Nello: Ma storicamente è stato così un po’ in tutti i generi musicali, se ci pensi. Dal blues, al rock, al rap, ma anche al jazz. Arriva un genio; crea un mondo, un immaginario; tutti gli altri iniziano ad andargli dietro. E’ sempre successo e, credo, sempre succederà. Però anche nell’andare dietro a qualcosa puoi sentire – e in maniera chiara – la differenza tra chi fa le cose col cuore e chi invece solo perché interessato allo status di “artista”.
Forse però il mondo dell’elettronica ha qualcosa di speciale e diverso rispetto agli altri mondi musicali nel momento in cui basta imbroccare una o due tracce per poter subito andare in giro a fare dei “concerti”, visto che il dj ne è praticamente un equivalente; in questo modo la catena che porta dal nulla ad essere professionista (magari anche di successo) è molto più corta rispetto ad altri generi, dove un minimo più di gavetta è necessaria. Ecco che la tentazione di sfornare una “instant hit” che sia un copia&incolla del suono del momento si fa ancora più forte, il risultato può essere immediato e pure fruttifero.

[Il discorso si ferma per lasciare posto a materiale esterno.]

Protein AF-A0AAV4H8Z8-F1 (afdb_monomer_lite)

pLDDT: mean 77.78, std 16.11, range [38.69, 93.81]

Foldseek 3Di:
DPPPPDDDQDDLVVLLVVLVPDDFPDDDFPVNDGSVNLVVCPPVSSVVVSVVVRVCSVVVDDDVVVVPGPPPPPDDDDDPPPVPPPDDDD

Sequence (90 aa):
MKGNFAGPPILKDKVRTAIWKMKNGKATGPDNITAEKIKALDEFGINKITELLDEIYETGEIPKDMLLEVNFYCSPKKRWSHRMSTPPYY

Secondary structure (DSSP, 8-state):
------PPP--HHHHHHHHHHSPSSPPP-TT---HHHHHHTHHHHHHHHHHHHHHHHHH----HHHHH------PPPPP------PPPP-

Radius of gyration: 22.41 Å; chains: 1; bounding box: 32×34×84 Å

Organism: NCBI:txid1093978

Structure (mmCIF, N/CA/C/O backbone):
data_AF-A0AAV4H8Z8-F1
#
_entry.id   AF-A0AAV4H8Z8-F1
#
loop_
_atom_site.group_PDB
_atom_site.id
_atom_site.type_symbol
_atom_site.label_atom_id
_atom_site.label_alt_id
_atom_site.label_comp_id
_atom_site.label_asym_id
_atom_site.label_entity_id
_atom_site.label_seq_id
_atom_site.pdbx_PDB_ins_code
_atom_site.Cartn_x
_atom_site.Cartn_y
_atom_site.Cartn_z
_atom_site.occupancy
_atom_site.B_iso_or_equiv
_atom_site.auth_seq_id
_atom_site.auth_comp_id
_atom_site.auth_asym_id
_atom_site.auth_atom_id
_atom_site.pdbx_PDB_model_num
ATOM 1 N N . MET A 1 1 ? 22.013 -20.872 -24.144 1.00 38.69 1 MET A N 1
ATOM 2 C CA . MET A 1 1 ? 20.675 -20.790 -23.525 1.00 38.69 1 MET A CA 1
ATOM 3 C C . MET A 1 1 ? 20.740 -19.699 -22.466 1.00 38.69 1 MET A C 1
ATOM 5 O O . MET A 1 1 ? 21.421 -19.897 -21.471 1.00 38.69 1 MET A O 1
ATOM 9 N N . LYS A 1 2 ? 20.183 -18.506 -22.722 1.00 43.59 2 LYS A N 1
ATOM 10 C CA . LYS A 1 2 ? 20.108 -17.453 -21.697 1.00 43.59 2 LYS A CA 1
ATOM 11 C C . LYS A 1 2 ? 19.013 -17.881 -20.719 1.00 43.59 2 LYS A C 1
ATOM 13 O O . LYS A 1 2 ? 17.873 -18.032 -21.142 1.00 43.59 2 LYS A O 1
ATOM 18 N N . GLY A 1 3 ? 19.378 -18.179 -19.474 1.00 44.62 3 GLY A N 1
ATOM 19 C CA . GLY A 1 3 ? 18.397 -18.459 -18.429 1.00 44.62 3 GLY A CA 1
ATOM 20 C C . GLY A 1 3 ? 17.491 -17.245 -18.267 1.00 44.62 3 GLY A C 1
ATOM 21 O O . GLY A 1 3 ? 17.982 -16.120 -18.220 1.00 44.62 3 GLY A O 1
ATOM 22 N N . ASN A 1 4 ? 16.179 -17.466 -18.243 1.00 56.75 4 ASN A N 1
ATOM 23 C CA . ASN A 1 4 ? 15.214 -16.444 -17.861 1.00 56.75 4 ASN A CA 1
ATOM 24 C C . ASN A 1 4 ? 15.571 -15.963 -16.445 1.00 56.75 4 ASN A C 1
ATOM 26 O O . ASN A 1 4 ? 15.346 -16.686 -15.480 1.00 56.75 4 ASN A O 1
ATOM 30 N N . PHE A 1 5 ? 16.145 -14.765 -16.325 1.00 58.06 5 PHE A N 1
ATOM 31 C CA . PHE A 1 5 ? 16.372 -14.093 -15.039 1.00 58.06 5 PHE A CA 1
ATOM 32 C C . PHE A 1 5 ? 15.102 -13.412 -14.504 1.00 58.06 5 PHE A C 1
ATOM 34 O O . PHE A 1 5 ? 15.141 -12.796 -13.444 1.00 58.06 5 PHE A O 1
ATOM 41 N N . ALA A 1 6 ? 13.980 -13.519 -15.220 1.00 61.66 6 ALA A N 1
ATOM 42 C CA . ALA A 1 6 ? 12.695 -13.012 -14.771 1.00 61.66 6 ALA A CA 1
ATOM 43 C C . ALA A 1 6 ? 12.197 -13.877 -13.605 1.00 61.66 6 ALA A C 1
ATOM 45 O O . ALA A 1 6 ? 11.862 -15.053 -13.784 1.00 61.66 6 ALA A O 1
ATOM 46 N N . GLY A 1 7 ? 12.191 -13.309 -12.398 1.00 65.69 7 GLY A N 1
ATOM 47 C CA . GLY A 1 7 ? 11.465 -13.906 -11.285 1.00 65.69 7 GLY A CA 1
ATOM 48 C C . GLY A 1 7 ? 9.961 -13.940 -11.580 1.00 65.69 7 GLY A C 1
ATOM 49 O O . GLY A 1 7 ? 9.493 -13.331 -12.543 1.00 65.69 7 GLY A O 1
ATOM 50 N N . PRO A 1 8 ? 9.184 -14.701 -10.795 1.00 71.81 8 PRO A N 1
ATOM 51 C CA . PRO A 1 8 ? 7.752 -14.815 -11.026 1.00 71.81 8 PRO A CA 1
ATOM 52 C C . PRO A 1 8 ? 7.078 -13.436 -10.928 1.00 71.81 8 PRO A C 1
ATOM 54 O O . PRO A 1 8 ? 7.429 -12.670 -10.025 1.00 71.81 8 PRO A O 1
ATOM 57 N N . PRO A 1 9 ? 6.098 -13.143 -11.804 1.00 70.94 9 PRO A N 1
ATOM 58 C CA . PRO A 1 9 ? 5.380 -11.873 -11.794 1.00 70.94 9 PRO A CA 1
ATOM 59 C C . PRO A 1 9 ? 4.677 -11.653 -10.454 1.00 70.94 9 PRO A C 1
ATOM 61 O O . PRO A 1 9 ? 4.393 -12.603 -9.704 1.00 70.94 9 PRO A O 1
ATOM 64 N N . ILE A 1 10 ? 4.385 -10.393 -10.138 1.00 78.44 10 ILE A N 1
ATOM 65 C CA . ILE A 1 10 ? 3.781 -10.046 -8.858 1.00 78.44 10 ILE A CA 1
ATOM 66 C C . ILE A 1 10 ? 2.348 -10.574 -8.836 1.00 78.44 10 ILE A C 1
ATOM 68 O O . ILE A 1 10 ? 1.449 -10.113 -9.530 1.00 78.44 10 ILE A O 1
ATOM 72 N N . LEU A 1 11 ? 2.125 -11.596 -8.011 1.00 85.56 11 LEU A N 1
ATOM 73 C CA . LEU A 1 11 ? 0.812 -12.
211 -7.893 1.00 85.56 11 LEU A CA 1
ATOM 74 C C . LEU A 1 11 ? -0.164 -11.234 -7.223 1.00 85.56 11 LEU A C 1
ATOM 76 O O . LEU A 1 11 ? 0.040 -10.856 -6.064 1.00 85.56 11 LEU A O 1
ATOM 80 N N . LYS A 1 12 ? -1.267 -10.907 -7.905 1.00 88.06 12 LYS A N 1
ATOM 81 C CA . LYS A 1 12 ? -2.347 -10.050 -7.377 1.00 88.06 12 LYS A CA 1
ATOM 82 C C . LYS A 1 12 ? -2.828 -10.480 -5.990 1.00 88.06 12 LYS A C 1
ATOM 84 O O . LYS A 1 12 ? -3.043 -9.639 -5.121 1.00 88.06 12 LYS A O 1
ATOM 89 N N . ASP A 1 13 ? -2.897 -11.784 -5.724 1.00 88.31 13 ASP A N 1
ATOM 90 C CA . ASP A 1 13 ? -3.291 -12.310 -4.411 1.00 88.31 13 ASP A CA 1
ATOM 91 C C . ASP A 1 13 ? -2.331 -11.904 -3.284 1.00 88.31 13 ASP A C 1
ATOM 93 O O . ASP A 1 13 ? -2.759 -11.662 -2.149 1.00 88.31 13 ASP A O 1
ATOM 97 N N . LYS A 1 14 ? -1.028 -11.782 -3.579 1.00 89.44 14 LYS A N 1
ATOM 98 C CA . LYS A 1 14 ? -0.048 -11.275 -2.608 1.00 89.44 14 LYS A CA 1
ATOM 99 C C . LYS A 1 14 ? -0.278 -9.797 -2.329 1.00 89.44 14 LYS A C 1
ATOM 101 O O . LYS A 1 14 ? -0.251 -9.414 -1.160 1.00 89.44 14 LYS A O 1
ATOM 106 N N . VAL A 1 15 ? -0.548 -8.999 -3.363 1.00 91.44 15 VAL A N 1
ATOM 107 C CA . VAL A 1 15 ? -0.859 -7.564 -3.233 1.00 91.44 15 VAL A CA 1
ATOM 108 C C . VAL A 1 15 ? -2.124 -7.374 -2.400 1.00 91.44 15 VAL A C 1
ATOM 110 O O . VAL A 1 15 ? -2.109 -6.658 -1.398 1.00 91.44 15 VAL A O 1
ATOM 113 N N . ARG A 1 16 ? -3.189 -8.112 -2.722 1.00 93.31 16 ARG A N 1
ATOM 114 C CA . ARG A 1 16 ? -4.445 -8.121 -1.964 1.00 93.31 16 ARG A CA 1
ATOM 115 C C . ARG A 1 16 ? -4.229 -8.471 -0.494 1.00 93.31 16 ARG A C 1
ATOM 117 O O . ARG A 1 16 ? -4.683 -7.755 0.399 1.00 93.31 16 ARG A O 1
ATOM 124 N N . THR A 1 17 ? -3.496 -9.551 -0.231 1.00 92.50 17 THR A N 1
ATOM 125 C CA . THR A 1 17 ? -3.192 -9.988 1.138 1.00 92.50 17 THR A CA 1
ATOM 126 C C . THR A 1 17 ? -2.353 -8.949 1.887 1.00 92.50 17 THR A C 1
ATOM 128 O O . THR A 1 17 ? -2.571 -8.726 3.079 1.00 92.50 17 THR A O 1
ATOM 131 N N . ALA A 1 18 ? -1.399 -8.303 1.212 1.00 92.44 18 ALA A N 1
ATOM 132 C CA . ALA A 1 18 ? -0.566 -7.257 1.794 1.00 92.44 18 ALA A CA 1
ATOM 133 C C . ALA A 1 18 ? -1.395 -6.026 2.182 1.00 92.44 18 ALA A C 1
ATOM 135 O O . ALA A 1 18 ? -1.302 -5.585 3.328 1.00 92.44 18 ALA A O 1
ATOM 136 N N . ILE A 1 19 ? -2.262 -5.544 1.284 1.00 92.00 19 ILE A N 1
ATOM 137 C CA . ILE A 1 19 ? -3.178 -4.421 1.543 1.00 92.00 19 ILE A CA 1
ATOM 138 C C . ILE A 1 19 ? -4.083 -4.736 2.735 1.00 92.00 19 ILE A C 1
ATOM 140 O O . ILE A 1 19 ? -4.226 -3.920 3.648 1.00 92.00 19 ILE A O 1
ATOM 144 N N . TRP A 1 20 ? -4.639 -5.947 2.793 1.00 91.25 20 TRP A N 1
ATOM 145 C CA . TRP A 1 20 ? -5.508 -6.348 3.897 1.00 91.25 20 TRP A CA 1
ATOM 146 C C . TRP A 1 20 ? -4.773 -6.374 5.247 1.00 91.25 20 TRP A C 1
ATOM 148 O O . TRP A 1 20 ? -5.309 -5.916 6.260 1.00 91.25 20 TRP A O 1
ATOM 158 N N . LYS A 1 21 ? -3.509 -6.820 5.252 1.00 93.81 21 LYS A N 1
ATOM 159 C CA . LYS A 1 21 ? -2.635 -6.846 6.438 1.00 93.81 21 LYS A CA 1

Nello: Vero. E’ un altro modo di vivere la musica. Una maggiore velocizzazione, forse pure figlia di un rapporto più stretto con le nuove tecnologie. Ogni innovazione porta novità e cambiamenti. La musica ha dei cicli, ed essi sono dettati anche da come cambiano le tecnologie ad essa connessa. Come in qualsiasi evoluzione, ci sono modi intelligenti per affrontarla, modi rispettosi, modi furbi, modi truffaldini.
(eccolo, “To The Other Side”; continua sotto)
Quanto è traducibile in versione dj set un album comunque complesso come “To The Other Side”?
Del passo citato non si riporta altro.